Dataset records:
----------------------------------------
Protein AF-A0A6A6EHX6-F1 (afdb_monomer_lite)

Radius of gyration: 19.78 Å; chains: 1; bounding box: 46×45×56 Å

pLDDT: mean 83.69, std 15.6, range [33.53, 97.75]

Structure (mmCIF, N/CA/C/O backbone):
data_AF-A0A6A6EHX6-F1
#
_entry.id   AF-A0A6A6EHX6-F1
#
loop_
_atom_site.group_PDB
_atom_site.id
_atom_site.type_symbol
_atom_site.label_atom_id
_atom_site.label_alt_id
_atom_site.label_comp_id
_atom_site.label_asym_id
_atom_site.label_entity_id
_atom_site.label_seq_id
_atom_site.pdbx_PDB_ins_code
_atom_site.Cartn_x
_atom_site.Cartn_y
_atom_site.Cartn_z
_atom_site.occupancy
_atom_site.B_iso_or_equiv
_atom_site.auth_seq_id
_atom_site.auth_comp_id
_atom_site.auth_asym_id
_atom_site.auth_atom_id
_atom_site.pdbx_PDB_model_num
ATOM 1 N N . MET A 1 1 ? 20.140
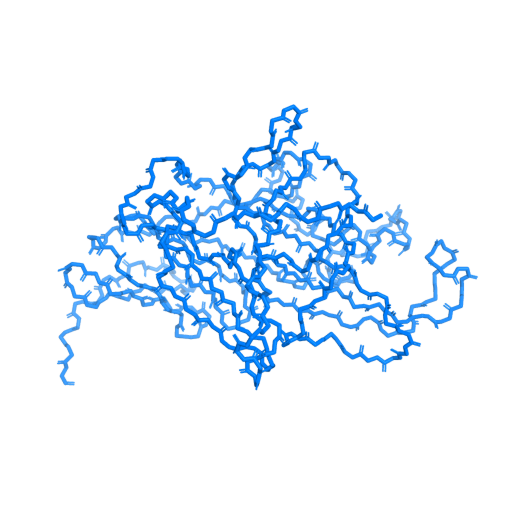 19.408 -5.232 1.00 35.16 1 MET A N 1
ATOM 2 C CA . MET A 1 1 ? 20.304 19.370 -3.766 1.00 35.16 1 MET A CA 1
ATOM 3 C C . MET A 1 1 ? 19.211 20.258 -3.229 1.00 35.16 1 MET A C 1
ATOM 5 O O . MET A 1 1 ? 19.408 21.460 -3.173 1.00 35.16 1 MET A O 1
ATOM 9 N N . GLU A 1 2 ? 18.028 19.693 -3.023 1.00 34.91 2 GLU A N 1
ATOM 10 C CA . GLU A 1 2 ? 16.939 20.418 -2.375 1.00 34.91 2 GLU A CA 1
ATOM 11 C C . GLU A 1 2 ? 17.157 20.324 -0.872 1.00 34.91 2 GLU A C 1
ATOM 13 O O . GLU A 1 2 ? 17.429 19.240 -0.344 1.00 34.91 2 GLU A O 1
ATOM 18 N N . ASP A 1 3 ? 17.124 21.483 -0.223 1.00 34.72 3 ASP A N 1
ATOM 19 C CA . ASP A 1 3 ? 17.241 21.626 1.215 1.00 34.72 3 ASP A CA 1
ATOM 20 C C . ASP A 1 3 ? 16.146 20.799 1.887 1.00 34.72 3 ASP A C 1
ATOM 22 O O . ASP A 1 3 ? 14.956 21.095 1.791 1.00 34.72 3 ASP A O 1
ATOM 26 N N . SER A 1 4 ? 16.549 19.730 2.575 1.00 40.03 4 SER A N 1
ATOM 27 C CA . SER A 1 4 ? 15.670 19.055 3.518 1.00 40.03 4 SER A CA 1
ATOM 28 C C . SER A 1 4 ? 15.303 20.075 4.593 1.00 40.03 4 SER A C 1
ATOM 30 O O . SER A 1 4 ? 16.170 20.436 5.395 1.00 40.03 4 SER A O 1
ATOM 32 N N . GLU A 1 5 ? 14.060 20.560 4.600 1.00 42.19 5 GLU A N 1
ATOM 33 C CA . GLU A 1 5 ? 13.568 21.450 5.650 1.00 42.19 5 GLU A CA 1
ATOM 34 C C . GLU A 1 5 ? 13.842 20.812 7.016 1.00 42.19 5 GLU A C 1
ATOM 36 O O . GLU A 1 5 ? 13.279 19.778 7.389 1.00 42.19 5 GLU A O 1
ATOM 41 N N . TYR A 1 6 ? 14.761 21.424 7.760 1.00 42.22 6 TYR A N 1
ATOM 42 C CA . TYR A 1 6 ? 14.996 21.096 9.153 1.00 42.22 6 TYR A CA 1
ATOM 43 C C . TYR A 1 6 ? 13.801 21.627 9.942 1.00 42.22 6 TYR A C 1
ATOM 45 O O . TYR A 1 6 ? 13.755 22.797 10.315 1.00 42.22 6 TYR A O 1
ATOM 53 N N . ILE A 1 7 ? 12.802 20.776 10.151 1.00 46.53 7 ILE A N 1
ATOM 54 C CA . ILE A 1 7 ? 11.698 21.098 11.049 1.00 46.53 7 ILE A CA 1
ATOM 55 C C . ILE A 1 7 ? 12.215 20.922 12.472 1.00 46.53 7 ILE A C 1
ATOM 57 O O . ILE A 1 7 ? 12.585 19.815 12.871 1.00 46.53 7 ILE A O 1
ATOM 61 N N . ASP A 1 8 ? 12.254 22.023 13.221 1.00 40.66 8 ASP A N 1
ATOM 62 C CA . ASP A 1 8 ? 12.527 21.996 14.651 1.00 40.66 8 ASP A CA 1
ATOM 63 C C . ASP A 1 8 ? 11.496 21.072 15.336 1.00 40.66 8 ASP A C 1
ATOM 65 O O . ASP A 1 8 ? 10.291 21.341 15.259 1.00 40.66 8 ASP A O 1
ATOM 69 N N . PRO A 1 9 ? 11.924 19.979 15.999 1.00 44.59 9 PRO A N 1
ATOM 70 C CA . PRO A 1 9 ? 11.019 19.063 16.690 1.00 44.59 9 PRO A CA 1
ATOM 71 C C . PRO A 1 9 ? 10.193 19.730 17.806 1.00 44.59 9 PRO A C 1
ATOM 73 O O . PRO A 1 9 ? 9.285 19.092 18.336 1.00 44.59 9 PRO A O 1
ATOM 76 N N . SER A 1 10 ? 10.474 20.991 18.160 1.00 41.06 10 SER A N 1
ATOM 77 C CA . SER A 1 10 ? 9.703 21.780 19.126 1.00 41.06 10 SER A CA 1
ATOM 78 C C . SER A 1 10 ? 8.321 22.239 18.625 1.00 41.06 10 SER A C 1
ATOM 80 O O . SER A 1 10 ? 7.457 22.545 19.448 1.00 41.06 10 SER A O 1
ATOM 82 N N . ILE A 1 11 ? 8.057 22.221 17.310 1.00 44.97 11 ILE A N 1
ATOM 83 C CA . ILE A 1 11 ? 6.746 22.561 16.725 1.00 44.97 11 ILE A CA 1
ATOM 84 C C . ILE A 1 11 ? 6.059 21.280 16.238 1.00 44.97 11 ILE A C 1
ATOM 86 O O . ILE A 1 11 ? 5.853 21.075 15.046 1.00 44.97 11 ILE A O 1
ATOM 90 N N . GLN A 1 12 ? 5.703 20.386 17.163 1.00 51.25 12 GLN A N 1
ATOM 91 C CA . GLN A 1 12 ? 4.786 19.290 16.843 1.00 51.25 12 GLN A CA 1
ATOM 92 C C . GLN A 1 12 ? 3.353 19.813 16.877 1.00 51.25 12 GLN A C 1
ATOM 94 O O . GLN A 1 12 ? 2.839 20.187 17.936 1.00 51.25 12 GLN A O 1
ATOM 99 N N . ARG A 1 13 ? 2.666 19.801 15.730 1.00 59.09 13 ARG A N 1
ATOM 100 C CA . ARG A 1 13 ? 1.201 19.940 15.739 1.00 59.09 13 ARG A CA 1
ATOM 101 C C . ARG A 1 13 ? 0.620 18.744 16.504 1.00 59.09 13 ARG A C 1
ATOM 103 O O . ARG A 1 13 ? 1.187 17.655 16.475 1.00 59.09 13 ARG A O 1
ATOM 110 N N . SER A 1 14 ? -0.511 18.903 17.196 1.00 56.66 14 SER A N 1
ATOM 111 C CA . SER A 1 14 ? -1.154 17.796 17.941 1.00 56.66 14 SER A CA 1
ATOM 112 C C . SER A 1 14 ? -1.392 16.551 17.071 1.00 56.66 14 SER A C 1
----------------------------------------
• **TASK REQUIREMENTS**
Print all of the entries word for word. Omit the pictures they contain.

• **YOUR RESPONSE**
Protein AF-A0A6A6EHX6-F1 (afdb_monomer_lite)

Radius of gyration: 19.78 Å; chains: 1; bounding box: 46×45×56 Å

pLDDT: mean 83.69, std 15.6, range [33.53, 97.75]

Structure (mmCIF, N/CA/C/O backbone):
data_AF-A0A6A6EHX6-F1
#
_entry.id   AF-A0A6A6EHX6-F1
#
loop_
_atom_site.group_PDB
_atom_site.id
_atom_site.type_symbol
_atom_site.label_atom_id
_atom_site.label_alt_id
_atom_site.label_comp_id
_atom_site.label_asym_id
_atom_site.label_entity_id
_atom_site.label_seq_id
_atom_site.pdbx_PDB_ins_code
_atom_site.Cartn_x
_atom_site.Cartn_y
_atom_site.Cartn_z
_atom_site.occupancy
_atom_site.B_iso_or_equiv
_atom_site.auth_seq_id
_atom_site.auth_comp_id
_atom_site.auth_asym_id
_atom_site.auth_atom_id
_atom_site.pdbx_PDB_model_num
ATOM 1 N N . MET A 1 1 ? 20.140
 19.408 -5.232 1.00 35.16 1 MET A N 1
ATOM 2 C CA . MET A 1 1 ? 20.304 19.370 -3.766 1.00 35.16 1 MET A CA 1
ATOM 3 C C . MET A 1 1 ? 19.211 20.258 -3.229 1.00 35.16 1 MET A C 1
ATOM 5 O O . MET A 1 1 ? 19.408 21.460 -3.173 1.00 35.16 1 MET A O 1
ATOM 9 N N . GLU A 1 2 ? 18.028 19.693 -3.023 1.00 34.91 2 GLU A N 1
ATOM 10 C CA . GLU A 1 2 ? 16.939 20.418 -2.375 1.00 34.91 2 GLU A CA 1
ATOM 11 C C . GLU A 1 2 ? 17.157 20.324 -0.872 1.00 34.91 2 GLU A C 1
ATOM 13 O O . GLU A 1 2 ? 17.429 19.240 -0.344 1.00 34.91 2 GLU A O 1
ATOM 18 N N . ASP A 1 3 ? 17.124 21.483 -0.223 1.00 34.72 3 ASP A N 1
ATOM 19 C CA . ASP A 1 3 ? 17.241 21.626 1.215 1.00 34.72 3 ASP A CA 1
ATOM 20 C C . ASP A 1 3 ? 16.146 20.799 1.887 1.00 34.72 3 ASP A C 1
ATOM 22 O O . ASP A 1 3 ? 14.956 21.095 1.791 1.00 34.72 3 ASP A O 1
ATOM 26 N N . SER A 1 4 ? 16.549 19.730 2.575 1.00 40.03 4 SER A N 1
ATOM 27 C CA . SER A 1 4 ? 15.670 19.055 3.518 1.00 40.03 4 SER A CA 1
ATOM 28 C C . SER A 1 4 ? 15.303 20.075 4.593 1.00 40.03 4 SER A C 1
ATOM 30 O O . SER A 1 4 ? 16.170 20.436 5.395 1.00 40.03 4 SER A O 1
ATOM 32 N N . GLU A 1 5 ? 14.060 20.560 4.600 1.00 42.19 5 GLU A N 1
ATOM 33 C CA . GLU A 1 5 ? 13.568 21.450 5.650 1.00 42.19 5 GLU A CA 1
ATOM 34 C C . GLU A 1 5 ? 13.842 20.812 7.016 1.00 42.19 5 GLU A C 1
ATOM 36 O O . GLU A 1 5 ? 13.279 19.778 7.389 1.00 42.19 5 GLU A O 1
ATOM 41 N N . TYR A 1 6 ? 14.761 21.424 7.760 1.00 42.22 6 TYR A N 1
ATOM 42 C CA . TYR A 1 6 ? 14.996 21.096 9.153 1.00 42.22 6 TYR A CA 1
ATOM 43 C C . TYR A 1 6 ? 13.801 21.627 9.942 1.00 42.22 6 TYR A C 1
ATOM 45 O O . TYR A 1 6 ? 13.755 22.797 10.315 1.00 42.22 6 TYR A O 1
ATOM 53 N N . ILE A 1 7 ? 12.802 20.776 10.151 1.00 46.53 7 ILE A N 1
ATOM 54 C CA . ILE A 1 7 ? 11.698 21.098 11.049 1.00 46.53 7 ILE A CA 1
ATOM 55 C C . ILE A 1 7 ? 12.215 20.922 12.472 1.00 46.53 7 ILE A C 1
ATOM 57 O O . ILE A 1 7 ? 12.585 19.815 12.871 1.00 46.53 7 ILE A O 1
ATOM 61 N N . ASP A 1 8 ? 12.254 22.023 13.221 1.00 40.66 8 ASP A N 1
ATOM 62 C CA . ASP A 1 8 ? 12.527 21.996 14.651 1.00 40.66 8 ASP A CA 1
ATOM 63 C C . ASP A 1 8 ? 11.496 21.072 15.336 1.00 40.66 8 ASP A C 1
ATOM 65 O O . ASP A 1 8 ? 10.291 21.341 15.259 1.00 40.66 8 ASP A O 1
ATOM 69 N N . PRO A 1 9 ? 11.924 19.979 15.999 1.00 44.59 9 PRO A N 1
ATOM 70 C CA . PRO A 1 9 ? 11.019 19.063 16.690 1.00 44.59 9 PRO A CA 1
ATOM 71 C C . PRO A 1 9 ? 10.193 19.730 17.806 1.00 44.59 9 PRO A C 1
ATOM 73 O O . PRO A 1 9 ? 9.285 19.092 18.336 1.00 44.59 9 PRO A O 1
ATOM 76 N N . SER A 1 10 ? 10.474 20.991 18.160 1.00 41.06 10 SER A N 1
ATOM 77 C CA . SER A 1 10 ? 9.703 21.780 19.126 1.00 41.06 10 SER A CA 1
ATOM 78 C C . SER A 1 10 ? 8.321 22.239 18.625 1.00 41.06 10 SER A C 1
ATOM 80 O O . SER A 1 10 ? 7.457 22.545 19.448 1.00 41.06 10 SER A O 1
ATOM 82 N N . ILE A 1 11 ? 8.057 22.221 17.310 1.00 44.97 11 ILE A N 1
ATOM 83 C CA . ILE A 1 11 ? 6.746 22.561 16.725 1.00 44.97 11 ILE A CA 1
ATOM 84 C C . ILE A 1 11 ? 6.059 21.280 16.238 1.00 44.97 11 ILE A C 1
ATOM 86 O O . ILE A 1 11 ? 5.853 21.075 15.046 1.00 44.97 11 ILE A O 1
ATOM 90 N N . GLN A 1 12 ? 5.703 20.386 17.163 1.00 51.25 12 GLN A N 1
ATOM 91 C CA . GLN A 1 12 ? 4.786 19.290 16.843 1.00 51.25 12 GLN A CA 1
ATOM 92 C C . GLN A 1 12 ? 3.353 19.813 16.877 1.00 51.25 12 GLN A C 1
ATOM 94 O O . GLN A 1 12 ? 2.839 20.187 17.936 1.00 51.25 12 GLN A O 1
ATOM 99 N N . ARG A 1 13 ? 2.666 19.801 15.730 1.00 59.09 13 ARG A N 1
ATOM 100 C CA . ARG A 1 13 ? 1.201 19.940 15.739 1.00 59.09 13 ARG A CA 1
ATOM 101 C C . ARG A 1 13 ? 0.620 18.744 16.504 1.00 59.09 13 ARG A C 1
ATOM 103 O O . ARG A 1 13 ? 1.187 17.655 16.475 1.00 59.09 13 ARG A O 1
ATOM 110 N N . SER A 1 14 ? -0.511 18.903 17.196 1.00 56.66 14 SER A N 1
ATOM 111 C CA . SER A 1 14 ? -1.154 17.796 17.941 1.00 56.66 14 SER A CA 1
ATOM 112 C C . SER A 1 14 ? -1.392 16.551 17.071 1.00 56.66 14 SER A C 1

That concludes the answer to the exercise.